▸ Task objective: Take the line with "ATOM 126 N N" and the rest of the lines after it, to the end of the entries, and restate them exactly.

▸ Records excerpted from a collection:
>>>>
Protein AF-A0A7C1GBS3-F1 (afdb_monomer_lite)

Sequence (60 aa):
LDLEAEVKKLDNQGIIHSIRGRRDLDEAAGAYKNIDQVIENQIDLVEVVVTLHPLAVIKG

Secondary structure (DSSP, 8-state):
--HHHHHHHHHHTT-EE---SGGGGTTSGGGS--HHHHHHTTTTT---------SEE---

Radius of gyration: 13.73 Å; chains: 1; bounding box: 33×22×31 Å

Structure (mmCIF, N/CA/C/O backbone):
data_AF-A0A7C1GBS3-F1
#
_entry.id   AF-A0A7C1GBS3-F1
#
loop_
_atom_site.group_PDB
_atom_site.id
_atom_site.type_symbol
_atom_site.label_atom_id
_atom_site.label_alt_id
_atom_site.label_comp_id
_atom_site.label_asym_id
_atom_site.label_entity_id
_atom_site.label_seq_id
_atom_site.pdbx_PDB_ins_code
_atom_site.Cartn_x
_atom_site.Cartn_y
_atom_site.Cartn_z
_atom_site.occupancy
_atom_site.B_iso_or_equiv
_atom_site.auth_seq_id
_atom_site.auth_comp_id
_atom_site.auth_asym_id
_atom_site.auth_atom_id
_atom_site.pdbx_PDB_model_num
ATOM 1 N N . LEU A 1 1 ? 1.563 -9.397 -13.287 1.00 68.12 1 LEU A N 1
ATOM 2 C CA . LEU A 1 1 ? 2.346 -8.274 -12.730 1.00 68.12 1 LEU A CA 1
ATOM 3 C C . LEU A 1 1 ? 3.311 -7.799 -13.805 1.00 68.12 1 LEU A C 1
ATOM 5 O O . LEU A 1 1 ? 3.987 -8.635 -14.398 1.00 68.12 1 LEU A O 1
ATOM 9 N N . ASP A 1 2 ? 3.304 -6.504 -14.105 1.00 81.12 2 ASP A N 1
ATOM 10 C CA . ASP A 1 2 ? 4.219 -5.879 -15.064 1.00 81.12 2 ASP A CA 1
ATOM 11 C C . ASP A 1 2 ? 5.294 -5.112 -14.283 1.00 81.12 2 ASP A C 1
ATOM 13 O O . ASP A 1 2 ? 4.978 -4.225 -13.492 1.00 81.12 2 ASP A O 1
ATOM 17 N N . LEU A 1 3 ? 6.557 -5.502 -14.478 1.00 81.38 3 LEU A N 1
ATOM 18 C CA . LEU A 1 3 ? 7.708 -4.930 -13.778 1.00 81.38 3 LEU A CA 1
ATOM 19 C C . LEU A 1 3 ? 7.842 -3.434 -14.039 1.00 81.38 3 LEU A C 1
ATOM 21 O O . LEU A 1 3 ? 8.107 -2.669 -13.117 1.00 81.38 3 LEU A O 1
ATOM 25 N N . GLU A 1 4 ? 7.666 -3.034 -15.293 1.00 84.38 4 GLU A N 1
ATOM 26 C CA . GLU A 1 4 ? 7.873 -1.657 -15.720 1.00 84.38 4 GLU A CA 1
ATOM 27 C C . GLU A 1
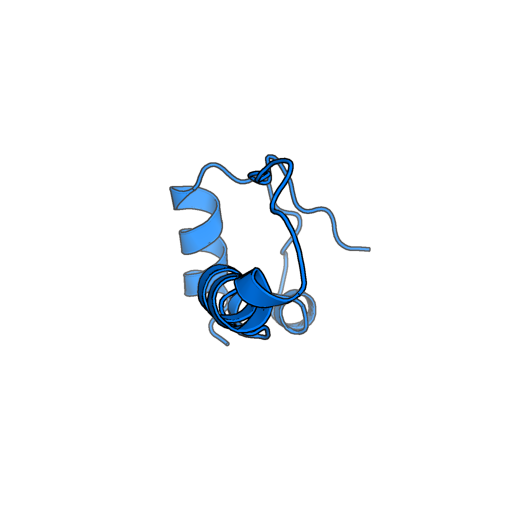 4 ? 6.765 -0.757 -15.170 1.00 84.38 4 GLU A C 1
ATOM 29 O O . GLU A 1 4 ? 7.035 0.342 -14.689 1.00 84.38 4 GLU A O 1
ATOM 34 N N . ALA A 1 5 ? 5.526 -1.258 -15.155 1.00 85.69 5 ALA A N 1
ATOM 35 C CA . ALA A 1 5 ? 4.396 -0.544 -14.572 1.00 85.69 5 ALA A CA 1
ATOM 36 C C . ALA A 1 5 ? 4.559 -0.326 -13.057 1.00 85.69 5 ALA A C 1
ATOM 38 O O . ALA A 1 5 ? 4.268 0.766 -12.569 1.00 85.69 5 ALA A O 1
ATOM 39 N N . GLU A 1 6 ? 5.043 -1.329 -12.316 1.00 83.69 6 GLU A N 1
ATOM 40 C CA . GLU A 1 6 ? 5.261 -1.210 -10.868 1.00 83.69 6 GLU A CA 1
ATOM 41 C C . GLU A 1 6 ? 6.436 -0.281 -10.531 1.00 83.69 6 GLU A C 1
ATOM 43 O O . GLU A 1 6 ? 6.296 0.567 -9.652 1.00 83.69 6 GLU A O 1
ATOM 48 N N . VAL A 1 7 ? 7.557 -0.370 -11.259 1.00 85.81 7 VAL A N 1
ATOM 49 C CA . VAL A 1 7 ? 8.689 0.566 -11.109 1.00 85.81 7 VAL A CA 1
ATOM 50 C C . VAL A 1 7 ? 8.228 1.997 -11.382 1.00 85.81 7 VAL A C 1
ATOM 52 O O . VAL A 1 7 ? 8.359 2.865 -10.524 1.00 85.81 7 VAL A O 1
ATOM 55 N N . LYS A 1 8 ? 7.549 2.225 -12.512 1.00 89.12 8 LYS A N 1
ATOM 56 C CA . LYS A 1 8 ? 7.023 3.546 -12.876 1.00 89.12 8 LYS A CA 1
ATOM 57 C C . LYS A 1 8 ? 6.040 4.093 -11.841 1.00 89.12 8 LYS A C 1
ATOM 59 O O . LYS A 1 8 ? 6.007 5.296 -11.593 1.00 89.12 8 LYS A O 1
ATOM 64 N N . LYS A 1 9 ? 5.216 3.232 -11.243 1.00 87.38 9 LYS A N 1
ATOM 65 C CA . LYS A 1 9 ? 4.289 3.622 -10.174 1.00 87.38 9 LYS A CA 1
ATOM 66 C C . LYS A 1 9 ? 5.042 4.118 -8.938 1.00 87.38 9 LYS A C 1
ATOM 68 O O . LYS A 1 9 ? 4.659 5.154 -8.401 1.00 87.38 9 LYS A O 1
ATOM 73 N N . LEU A 1 10 ? 6.086 3.408 -8.507 1.00 87.38 10 LEU A N 1
ATOM 74 C CA . LEU A 1 10 ? 6.906 3.798 -7.355 1.00 87.38 10 LEU A CA 1
ATOM 75 C C . LEU A 1 10 ? 7.706 5.077 -7.638 1.00 87.38 10 LEU A C 1
ATOM 77 O O . LEU A 1 10 ? 7.699 5.986 -6.808 1.00 87.38 10 LEU A O 1
ATOM 81 N N . ASP A 1 11 ? 8.291 5.195 -8.832 1.00 88.94 11 ASP A N 1
ATOM 82 C CA . ASP A 1 11 ? 9.017 6.392 -9.272 1.00 88.94 11 ASP A CA 1
ATOM 83 C C . ASP A 1 11 ? 8.113 7.631 -9.301 1.00 88.94 11 ASP A C 1
ATOM 85 O O . ASP A 1 11 ? 8.470 8.682 -8.768 1.00 88.94 11 ASP A O 1
ATOM 89 N N . ASN A 1 12 ? 6.899 7.505 -9.850 1.00 91.06 12 ASN A N 1
ATOM 90 C CA . ASN A 1 12 ? 5.913 8.592 -9.864 1.00 91.06 12 ASN A CA 1
ATOM 91 C C . ASN A 1 12 ? 5.490 9.029 -8.453 1.00 91.06 12 ASN A C 1
ATOM 93 O O . ASN A 1 12 ? 5.061 10.166 -8.265 1.00 91.06 12 ASN A O 1
ATOM 97 N N . GLN A 1 13 ? 5.575 8.126 -7.476 1.00 88.44 13 GLN A N 1
ATOM 98 C CA . GLN A 1 13 ? 5.277 8.400 -6.071 1.00 88.44 13 GLN A CA 1
ATOM 99 C C . GLN A 1 13 ? 6.510 8.889 -5.292 1.00 88.44 13 GLN A C 1
ATOM 101 O O . GLN A 1 13 ? 6.389 9.206 -4.111 1.00 88.44 13 GLN A O 1
ATOM 106 N N . GLY A 1 14 ? 7.684 8.973 -5.931 1.00 90.12 14 GLY A N 1
ATOM 107 C CA . GLY A 1 14 ? 8.938 9.373 -5.288 1.00 90.12 14 GLY A CA 1
ATOM 108 C C . GLY A 1 14 ? 9.474 8.342 -4.290 1.00 90.12 14 GLY A C 1
ATOM 109 O O . GLY A 1 14 ? 10.233 8.702 -3.391 1.00 90.12 14 GLY A O 1
ATOM 110 N N . ILE A 1 15 ? 9.070 7.076 -4.421 1.00 90.12 15 ILE A N 1
ATOM 111 C CA . ILE A 1 15 ? 9.439 6.001 -3.497 1.00 90.12 15 ILE A CA 1
ATOM 112 C C . ILE A 1 15 ? 10.740 5.351 -3.968 1.00 90.12 15 ILE A C 1
ATOM 114 O O . ILE A 1 15 ? 10.800 4.759 -5.044 1.00 90.12 15 ILE A O 1
ATOM 118 N N . ILE A 1 16 ? 11.770 5
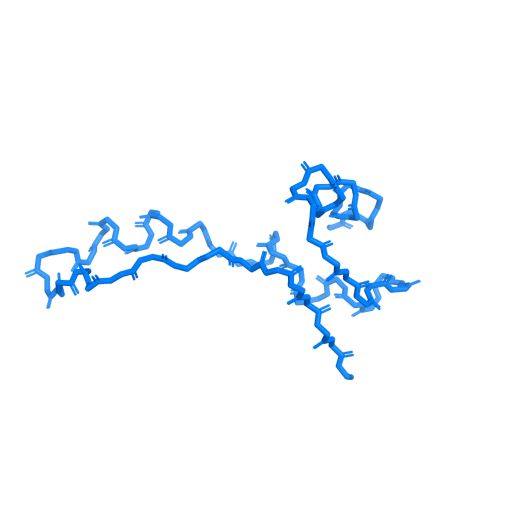.376 -3.123 1.00 89.69 16 ILE A N 1
ATOM 119 C CA . ILE A 1 16 ? 13.044 4.701 -3.401 1.00 89.69 16 ILE A CA 1
ATOM 120 C C . ILE A 1 16 ? 12.834 3.186 -3.309 1.00 89.69 16 ILE A C 1
ATOM 122 O O . ILE A 1 16 ? 12.419 2.682 -2.269 1.00 89.69 16 ILE A O 1
ATOM 126 N N . HIS A 1 17 ? 13.155 2.421 -4.351 1.00 86.31 17 HIS A N 1
ATOM 127 C CA . HIS A 1 17 ? 12.919 0.975 -4.343 1.00 86.31 17 HIS A CA 1
ATOM 128 C C . HIS A 1 17 ? 14.140 0.146 -4.748 1.00 86.31 17 HIS A C 1
ATOM 130 O O . HIS A 1 17 ? 15.003 0.569 -5.510 1.00 86.31 17 HIS A O 1
ATOM 136 N N . SER A 1 18 ? 14.183 -1.089 -4.249 1.00 86.50 18 SER A N 1
ATOM 137 C CA . SER A 1 18 ? 15.235 -2.083 -4.527 1.00 86.50 18 SER A CA 1
ATOM 138 C C . SER A 1 18 ? 14.869 -3.102 -5.614 1.00 86.50 18 SER A C 1
ATOM 140 O O . SER A 1 18 ? 15.642 -4.022 -5.859 1.00 86.50 18 SER A O 1
ATOM 142 N N . ILE A 1 19 ? 13.717 -2.937 -6.278 1.00 82.69 19 ILE A N 1
ATOM 143 C CA . ILE A 1 19 ? 13.237 -3.823 -7.351 1.00 82.69 19 ILE A CA 1
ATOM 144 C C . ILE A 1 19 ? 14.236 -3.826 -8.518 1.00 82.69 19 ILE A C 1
<<<<
▸ Answer space:
ATOM 126 N N . HIS A 1 17 ? 13.155 2.421 -4.351 1.00 86.31 17 HIS A N 1
ATOM 127 C CA . HIS A 1 17 ? 12.919 0.975 -4.343 1.00 86.31 17 HIS A CA 1
ATOM 128 C C . HIS A 1 17 ? 14.140 0.146 -4.748 1.00 86.31 17 HIS A C 1
ATOM 130 O O . HIS A 1 17 ? 15.003 0.569 -5.510 1.00 86.31 17 HIS A O 1
ATOM 136 N N . SER A 1 18 ? 14.183 -1.089 -4.249 1.00 86.50 18 SER A N 1
ATOM 137 C CA . SER A 1 18 ? 15.235 -2.083 -4.527 1.00 86.50 18 SER A CA 1
ATOM 138 C C . SER A 1 18 ? 14.869 -3.102 -5.614 1.00 86.50 18 SER A C 1
ATOM 140 O O . SER A 1 18 ? 15.642 -4.022 -5.859 1.00 86.50 18 SER A O 1
ATOM 142 N N . ILE A 1 19 ? 13.717 -2.937 -6.278 1.00 82.69 19 ILE A N 1
ATOM 143 C CA . ILE A 1 19 ? 13.237 -3.823 -7.351 1.00 82.69 19 ILE A CA 1
ATOM 144 C C . ILE A 1 19 ? 14.236 -3.826 -8.518 1.00 82.69 19 ILE A C 1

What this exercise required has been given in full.